------ THE DATA ------

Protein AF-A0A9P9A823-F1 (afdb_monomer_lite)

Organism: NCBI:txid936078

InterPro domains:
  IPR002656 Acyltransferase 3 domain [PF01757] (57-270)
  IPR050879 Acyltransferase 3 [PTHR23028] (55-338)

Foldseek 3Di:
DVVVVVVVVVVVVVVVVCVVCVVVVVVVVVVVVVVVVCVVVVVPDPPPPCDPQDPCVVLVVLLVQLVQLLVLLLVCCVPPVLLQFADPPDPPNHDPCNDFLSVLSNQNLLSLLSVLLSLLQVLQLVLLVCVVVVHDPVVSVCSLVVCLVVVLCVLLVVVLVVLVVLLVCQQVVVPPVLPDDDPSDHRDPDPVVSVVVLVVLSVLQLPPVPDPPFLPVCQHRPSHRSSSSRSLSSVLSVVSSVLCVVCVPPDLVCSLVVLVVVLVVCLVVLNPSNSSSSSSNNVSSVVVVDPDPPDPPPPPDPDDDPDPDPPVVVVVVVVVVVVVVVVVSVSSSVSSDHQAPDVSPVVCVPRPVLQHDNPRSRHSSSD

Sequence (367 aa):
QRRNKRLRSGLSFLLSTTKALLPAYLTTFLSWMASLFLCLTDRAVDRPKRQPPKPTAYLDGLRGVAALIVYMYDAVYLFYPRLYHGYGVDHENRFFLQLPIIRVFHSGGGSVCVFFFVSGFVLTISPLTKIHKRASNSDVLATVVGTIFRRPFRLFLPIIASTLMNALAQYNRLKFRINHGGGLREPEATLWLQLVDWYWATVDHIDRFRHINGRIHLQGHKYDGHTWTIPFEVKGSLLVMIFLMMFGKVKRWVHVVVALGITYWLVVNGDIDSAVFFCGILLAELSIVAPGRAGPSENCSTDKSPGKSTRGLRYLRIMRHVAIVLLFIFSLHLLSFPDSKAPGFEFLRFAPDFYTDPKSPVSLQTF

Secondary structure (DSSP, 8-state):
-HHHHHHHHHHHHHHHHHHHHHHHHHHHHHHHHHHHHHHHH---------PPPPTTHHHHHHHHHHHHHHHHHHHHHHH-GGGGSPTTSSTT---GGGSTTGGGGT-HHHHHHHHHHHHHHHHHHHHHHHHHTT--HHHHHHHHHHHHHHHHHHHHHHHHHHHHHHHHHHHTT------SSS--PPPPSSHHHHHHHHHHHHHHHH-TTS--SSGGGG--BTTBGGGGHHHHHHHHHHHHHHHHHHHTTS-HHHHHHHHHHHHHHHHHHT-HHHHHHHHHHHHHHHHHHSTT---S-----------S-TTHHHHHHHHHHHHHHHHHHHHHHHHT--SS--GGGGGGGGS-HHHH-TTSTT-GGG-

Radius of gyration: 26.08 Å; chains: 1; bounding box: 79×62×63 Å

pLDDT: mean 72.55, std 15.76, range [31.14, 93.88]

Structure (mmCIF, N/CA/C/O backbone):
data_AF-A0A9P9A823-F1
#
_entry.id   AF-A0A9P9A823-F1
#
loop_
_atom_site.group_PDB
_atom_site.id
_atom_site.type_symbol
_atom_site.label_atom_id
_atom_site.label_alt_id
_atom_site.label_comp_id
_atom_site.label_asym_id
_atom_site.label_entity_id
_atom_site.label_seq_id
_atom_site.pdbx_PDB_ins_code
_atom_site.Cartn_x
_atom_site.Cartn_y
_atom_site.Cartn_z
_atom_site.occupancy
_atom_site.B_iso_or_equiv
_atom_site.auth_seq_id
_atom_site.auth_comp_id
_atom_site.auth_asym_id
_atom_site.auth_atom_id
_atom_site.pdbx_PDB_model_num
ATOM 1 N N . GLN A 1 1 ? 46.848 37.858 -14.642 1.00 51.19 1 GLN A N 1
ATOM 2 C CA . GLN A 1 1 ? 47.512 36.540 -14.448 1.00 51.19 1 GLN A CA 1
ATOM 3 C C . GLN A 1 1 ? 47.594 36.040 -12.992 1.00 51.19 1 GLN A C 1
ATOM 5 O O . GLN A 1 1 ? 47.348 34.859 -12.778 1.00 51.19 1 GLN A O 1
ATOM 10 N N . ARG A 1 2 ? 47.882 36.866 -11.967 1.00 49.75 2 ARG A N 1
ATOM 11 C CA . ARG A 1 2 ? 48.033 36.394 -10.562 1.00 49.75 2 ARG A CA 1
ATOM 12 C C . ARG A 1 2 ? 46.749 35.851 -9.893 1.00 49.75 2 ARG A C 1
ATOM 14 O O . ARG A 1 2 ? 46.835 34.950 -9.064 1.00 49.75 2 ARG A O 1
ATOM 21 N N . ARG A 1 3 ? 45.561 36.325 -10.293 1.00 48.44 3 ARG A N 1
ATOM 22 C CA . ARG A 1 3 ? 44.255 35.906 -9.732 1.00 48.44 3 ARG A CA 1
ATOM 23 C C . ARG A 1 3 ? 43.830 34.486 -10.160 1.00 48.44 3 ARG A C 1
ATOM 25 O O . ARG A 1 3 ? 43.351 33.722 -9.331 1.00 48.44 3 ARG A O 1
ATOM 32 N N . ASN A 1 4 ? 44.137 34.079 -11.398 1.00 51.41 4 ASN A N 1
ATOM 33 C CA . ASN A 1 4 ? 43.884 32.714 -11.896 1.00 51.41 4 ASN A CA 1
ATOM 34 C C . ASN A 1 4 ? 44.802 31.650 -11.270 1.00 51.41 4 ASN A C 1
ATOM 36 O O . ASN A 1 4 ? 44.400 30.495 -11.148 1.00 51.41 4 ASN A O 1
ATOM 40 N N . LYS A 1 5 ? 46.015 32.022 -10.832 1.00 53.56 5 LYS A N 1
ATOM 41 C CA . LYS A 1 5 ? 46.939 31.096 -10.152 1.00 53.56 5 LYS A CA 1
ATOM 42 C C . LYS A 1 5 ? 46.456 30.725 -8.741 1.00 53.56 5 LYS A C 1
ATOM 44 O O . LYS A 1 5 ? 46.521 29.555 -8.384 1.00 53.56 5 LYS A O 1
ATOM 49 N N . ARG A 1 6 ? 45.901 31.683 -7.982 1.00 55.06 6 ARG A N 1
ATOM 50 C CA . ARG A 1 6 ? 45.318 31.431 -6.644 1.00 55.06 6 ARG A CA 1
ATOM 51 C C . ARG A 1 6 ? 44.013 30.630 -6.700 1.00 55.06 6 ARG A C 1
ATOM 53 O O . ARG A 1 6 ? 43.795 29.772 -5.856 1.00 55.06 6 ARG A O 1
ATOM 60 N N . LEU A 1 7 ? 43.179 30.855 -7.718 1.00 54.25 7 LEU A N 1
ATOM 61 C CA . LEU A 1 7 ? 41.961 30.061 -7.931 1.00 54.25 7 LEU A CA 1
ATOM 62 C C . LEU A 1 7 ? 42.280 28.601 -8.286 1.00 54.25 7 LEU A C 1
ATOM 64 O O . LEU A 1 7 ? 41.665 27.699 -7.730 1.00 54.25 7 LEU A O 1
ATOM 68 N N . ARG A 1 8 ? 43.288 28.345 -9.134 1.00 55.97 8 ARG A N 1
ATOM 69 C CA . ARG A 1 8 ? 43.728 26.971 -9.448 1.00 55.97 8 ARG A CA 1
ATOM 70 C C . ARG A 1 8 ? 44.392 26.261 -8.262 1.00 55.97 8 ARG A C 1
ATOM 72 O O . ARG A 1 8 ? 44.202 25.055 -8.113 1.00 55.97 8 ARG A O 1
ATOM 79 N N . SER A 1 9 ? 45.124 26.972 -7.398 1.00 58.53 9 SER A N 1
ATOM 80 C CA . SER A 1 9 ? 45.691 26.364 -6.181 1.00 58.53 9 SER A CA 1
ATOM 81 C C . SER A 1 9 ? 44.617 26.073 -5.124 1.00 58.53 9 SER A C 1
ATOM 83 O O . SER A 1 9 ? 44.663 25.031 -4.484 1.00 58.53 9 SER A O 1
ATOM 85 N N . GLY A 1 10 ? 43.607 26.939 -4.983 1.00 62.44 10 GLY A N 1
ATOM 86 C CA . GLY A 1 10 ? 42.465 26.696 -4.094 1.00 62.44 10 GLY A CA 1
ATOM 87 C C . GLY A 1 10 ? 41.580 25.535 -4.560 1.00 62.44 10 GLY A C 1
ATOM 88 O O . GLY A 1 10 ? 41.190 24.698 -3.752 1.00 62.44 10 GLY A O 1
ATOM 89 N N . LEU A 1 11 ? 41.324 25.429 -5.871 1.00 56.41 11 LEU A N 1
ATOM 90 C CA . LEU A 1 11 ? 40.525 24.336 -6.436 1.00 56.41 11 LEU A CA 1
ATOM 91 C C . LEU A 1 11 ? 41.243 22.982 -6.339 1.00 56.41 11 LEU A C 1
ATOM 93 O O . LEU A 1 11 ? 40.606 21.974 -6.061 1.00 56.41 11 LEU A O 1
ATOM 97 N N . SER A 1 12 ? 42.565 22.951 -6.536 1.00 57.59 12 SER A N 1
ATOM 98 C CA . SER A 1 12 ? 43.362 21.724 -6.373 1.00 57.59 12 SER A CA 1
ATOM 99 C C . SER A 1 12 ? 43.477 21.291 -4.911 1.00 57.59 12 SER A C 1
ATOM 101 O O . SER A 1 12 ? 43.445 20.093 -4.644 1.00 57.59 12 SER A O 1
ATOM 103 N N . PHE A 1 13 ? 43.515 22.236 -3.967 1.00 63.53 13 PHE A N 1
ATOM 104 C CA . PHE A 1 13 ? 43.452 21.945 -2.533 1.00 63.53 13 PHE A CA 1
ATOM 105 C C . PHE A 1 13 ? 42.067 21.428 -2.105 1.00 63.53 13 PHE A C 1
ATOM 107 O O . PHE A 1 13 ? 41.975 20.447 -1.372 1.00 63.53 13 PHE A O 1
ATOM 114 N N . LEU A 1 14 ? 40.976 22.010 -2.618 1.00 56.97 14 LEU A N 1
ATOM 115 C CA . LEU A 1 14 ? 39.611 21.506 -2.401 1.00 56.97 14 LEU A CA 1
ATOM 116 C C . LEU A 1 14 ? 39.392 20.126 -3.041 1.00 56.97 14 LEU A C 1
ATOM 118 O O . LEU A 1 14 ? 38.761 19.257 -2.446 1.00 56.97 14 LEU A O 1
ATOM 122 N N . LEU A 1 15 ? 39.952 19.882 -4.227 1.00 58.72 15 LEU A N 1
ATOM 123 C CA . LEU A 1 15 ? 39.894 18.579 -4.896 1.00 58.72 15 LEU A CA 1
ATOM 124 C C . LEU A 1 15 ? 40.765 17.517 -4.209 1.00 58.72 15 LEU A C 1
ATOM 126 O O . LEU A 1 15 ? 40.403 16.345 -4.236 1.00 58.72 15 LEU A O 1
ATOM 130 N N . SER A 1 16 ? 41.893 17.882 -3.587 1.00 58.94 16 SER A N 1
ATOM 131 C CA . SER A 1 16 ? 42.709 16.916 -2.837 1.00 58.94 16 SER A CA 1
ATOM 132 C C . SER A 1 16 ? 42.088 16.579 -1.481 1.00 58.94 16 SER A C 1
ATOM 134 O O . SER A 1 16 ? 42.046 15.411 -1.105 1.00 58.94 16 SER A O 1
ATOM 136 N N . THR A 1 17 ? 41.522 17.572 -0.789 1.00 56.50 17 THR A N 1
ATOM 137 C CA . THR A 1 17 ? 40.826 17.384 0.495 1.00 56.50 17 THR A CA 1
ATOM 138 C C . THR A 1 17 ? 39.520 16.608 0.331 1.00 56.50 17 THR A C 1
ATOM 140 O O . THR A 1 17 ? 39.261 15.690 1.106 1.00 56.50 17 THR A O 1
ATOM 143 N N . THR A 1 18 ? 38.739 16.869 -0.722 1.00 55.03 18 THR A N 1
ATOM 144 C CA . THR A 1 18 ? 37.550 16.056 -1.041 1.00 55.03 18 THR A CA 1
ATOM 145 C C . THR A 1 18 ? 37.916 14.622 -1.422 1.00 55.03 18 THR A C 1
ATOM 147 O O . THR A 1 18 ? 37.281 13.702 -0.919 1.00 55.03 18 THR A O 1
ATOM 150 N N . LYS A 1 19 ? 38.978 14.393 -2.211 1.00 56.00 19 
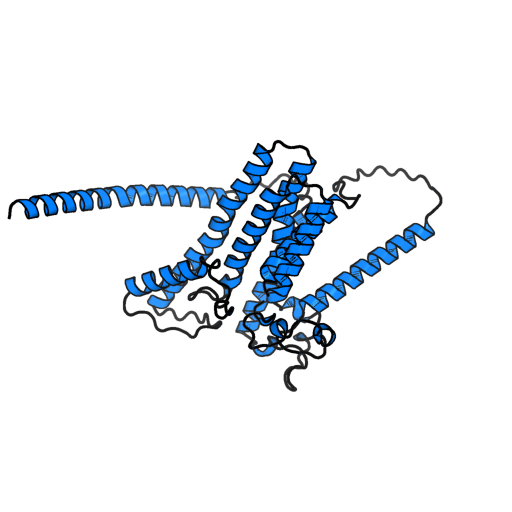LYS A N 1
ATOM 151 C CA . LYS A 1 19 ? 39.473 13.036 -2.525 1.00 56.00 19 LYS A CA 1
ATOM 152 C C . LYS A 1 19 ? 40.015 12.281 -1.307 1.00 56.00 19 LYS A C 1
ATOM 154 O O . LYS A 1 19 ? 39.883 11.064 -1.264 1.00 56.00 19 LYS A O 1
ATOM 159 N N . ALA A 1 20 ? 40.600 12.977 -0.332 1.00 59.22 20 ALA A N 1
ATOM 160 C CA . ALA A 1 20 ? 41.111 12.366 0.896 1.00 59.22 20 ALA A CA 1
ATOM 161 C C . ALA A 1 20 ? 39.994 12.007 1.892 1.00 59.22 20 ALA A C 1
ATOM 163 O O . ALA A 1 20 ? 40.096 11.011 2.602 1.00 59.22 20 ALA A O 1
ATOM 164 N N . LEU A 1 21 ? 38.912 12.791 1.925 1.00 58.91 21 LEU A N 1
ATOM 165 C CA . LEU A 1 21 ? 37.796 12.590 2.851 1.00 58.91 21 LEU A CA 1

------

Set down only the lines above that fall between the line holding "ATOM 25 O O" and the line holding "ATOM 87 C C", inclusive, keeping each exact.

## FINISHED TASK
ATOM 25 O O . ARG A 1 3 ? 43.351 33.722 -9.331 1.00 48.44 3 ARG A O 1
ATOM 32 N N . ASN A 1 4 ? 44.137 34.079 -11.398 1.00 51.41 4 ASN A N 1
ATOM 33 C CA . ASN A 1 4 ? 43.884 32.714 -11.896 1.00 51.41 4 ASN A CA 1
ATOM 34 C C . ASN A 1 4 ? 44.802 31.650 -11.270 1.00 51.41 4 ASN A C 1
ATOM 36 O O . ASN A 1 4 ? 44.400 30.495 -11.148 1.00 51.41 4 ASN A O 1
ATOM 40 N N . LYS A 1 5 ? 46.015 32.022 -10.832 1.00 53.56 5 LYS A N 1
ATOM 41 C CA . LYS A 1 5 ? 46.939 31.096 -10.152 1.00 53.56 5 LYS A CA 1
ATOM 42 C C . LYS A 1 5 ? 46.456 30.725 -8.741 1.00 53.56 5 LYS A C 1
ATOM 44 O O . LYS A 1 5 ? 46.521 29.555 -8.384 1.00 53.56 5 LYS A O 1
ATOM 49 N N . ARG A 1 6 ? 45.901 31.683 -7.982 1.00 55.06 6 ARG A N 1
ATOM 50 C CA . ARG A 1 6 ? 45.318 31.431 -6.644 1.00 55.06 6 ARG A CA 1
ATOM 51 C C . ARG A 1 6 ? 44.013 30.630 -6.700 1.00 55.06 6 ARG A C 1
ATOM 53 O O . ARG A 1 6 ? 43.795 29.772 -5.856 1.00 55.06 6 ARG A O 1
ATOM 60 N N . LEU A 1 7 ? 43.179 30.855 -7.718 1.00 54.25 7 LEU A N 1
ATOM 61 C CA . LEU A 1 7 ? 41.961 30.061 -7.931 1.00 54.25 7 LEU A CA 1
ATOM 62 C C . LEU A 1 7 ? 42.280 28.601 -8.286 1.00 54.25 7 LEU A C 1
ATOM 64 O O . LEU A 1 7 ? 41.665 27.699 -7.730 1.00 54.25 7 LEU A O 1
ATOM 68 N N . ARG A 1 8 ? 43.288 28.345 -9.134 1.00 55.97 8 ARG A N 1
ATOM 69 C CA . ARG A 1 8 ? 43.728 26.971 -9.448 1.00 55.97 8 ARG A CA 1
ATOM 70 C C . ARG A 1 8 ? 44.392 26.261 -8.262 1.00 55.97 8 ARG A C 1
ATOM 72 O O . ARG A 1 8 ? 44.202 25.055 -8.113 1.00 55.97 8 ARG A O 1
ATOM 79 N N . SER A 1 9 ? 45.124 26.972 -7.398 1.00 58.53 9 SER A N 1
ATOM 80 C CA . SER A 1 9 ? 45.691 26.364 -6.181 1.00 58.53 9 SER A CA 1
ATOM 81 C C . SER A 1 9 ? 44.617 26.073 -5.124 1.00 58.53 9 SER A C 1
ATOM 83 O O . SER A 1 9 ? 44.663 25.031 -4.484 1.00 58.53 9 SER A O 1
ATOM 85 N N . GLY A 1 10 ? 43.607 26.939 -4.983 1.00 62.44 10 GLY A N 1
ATOM 86 C CA . GLY A 1 10 ? 42.465 26.696 -4.094 1.00 62.44 10 GLY A CA 1
ATOM 87 C C . GLY A 1 10 ? 41.580 25.535 -4.560 1.00 62.44 10 GLY A C 1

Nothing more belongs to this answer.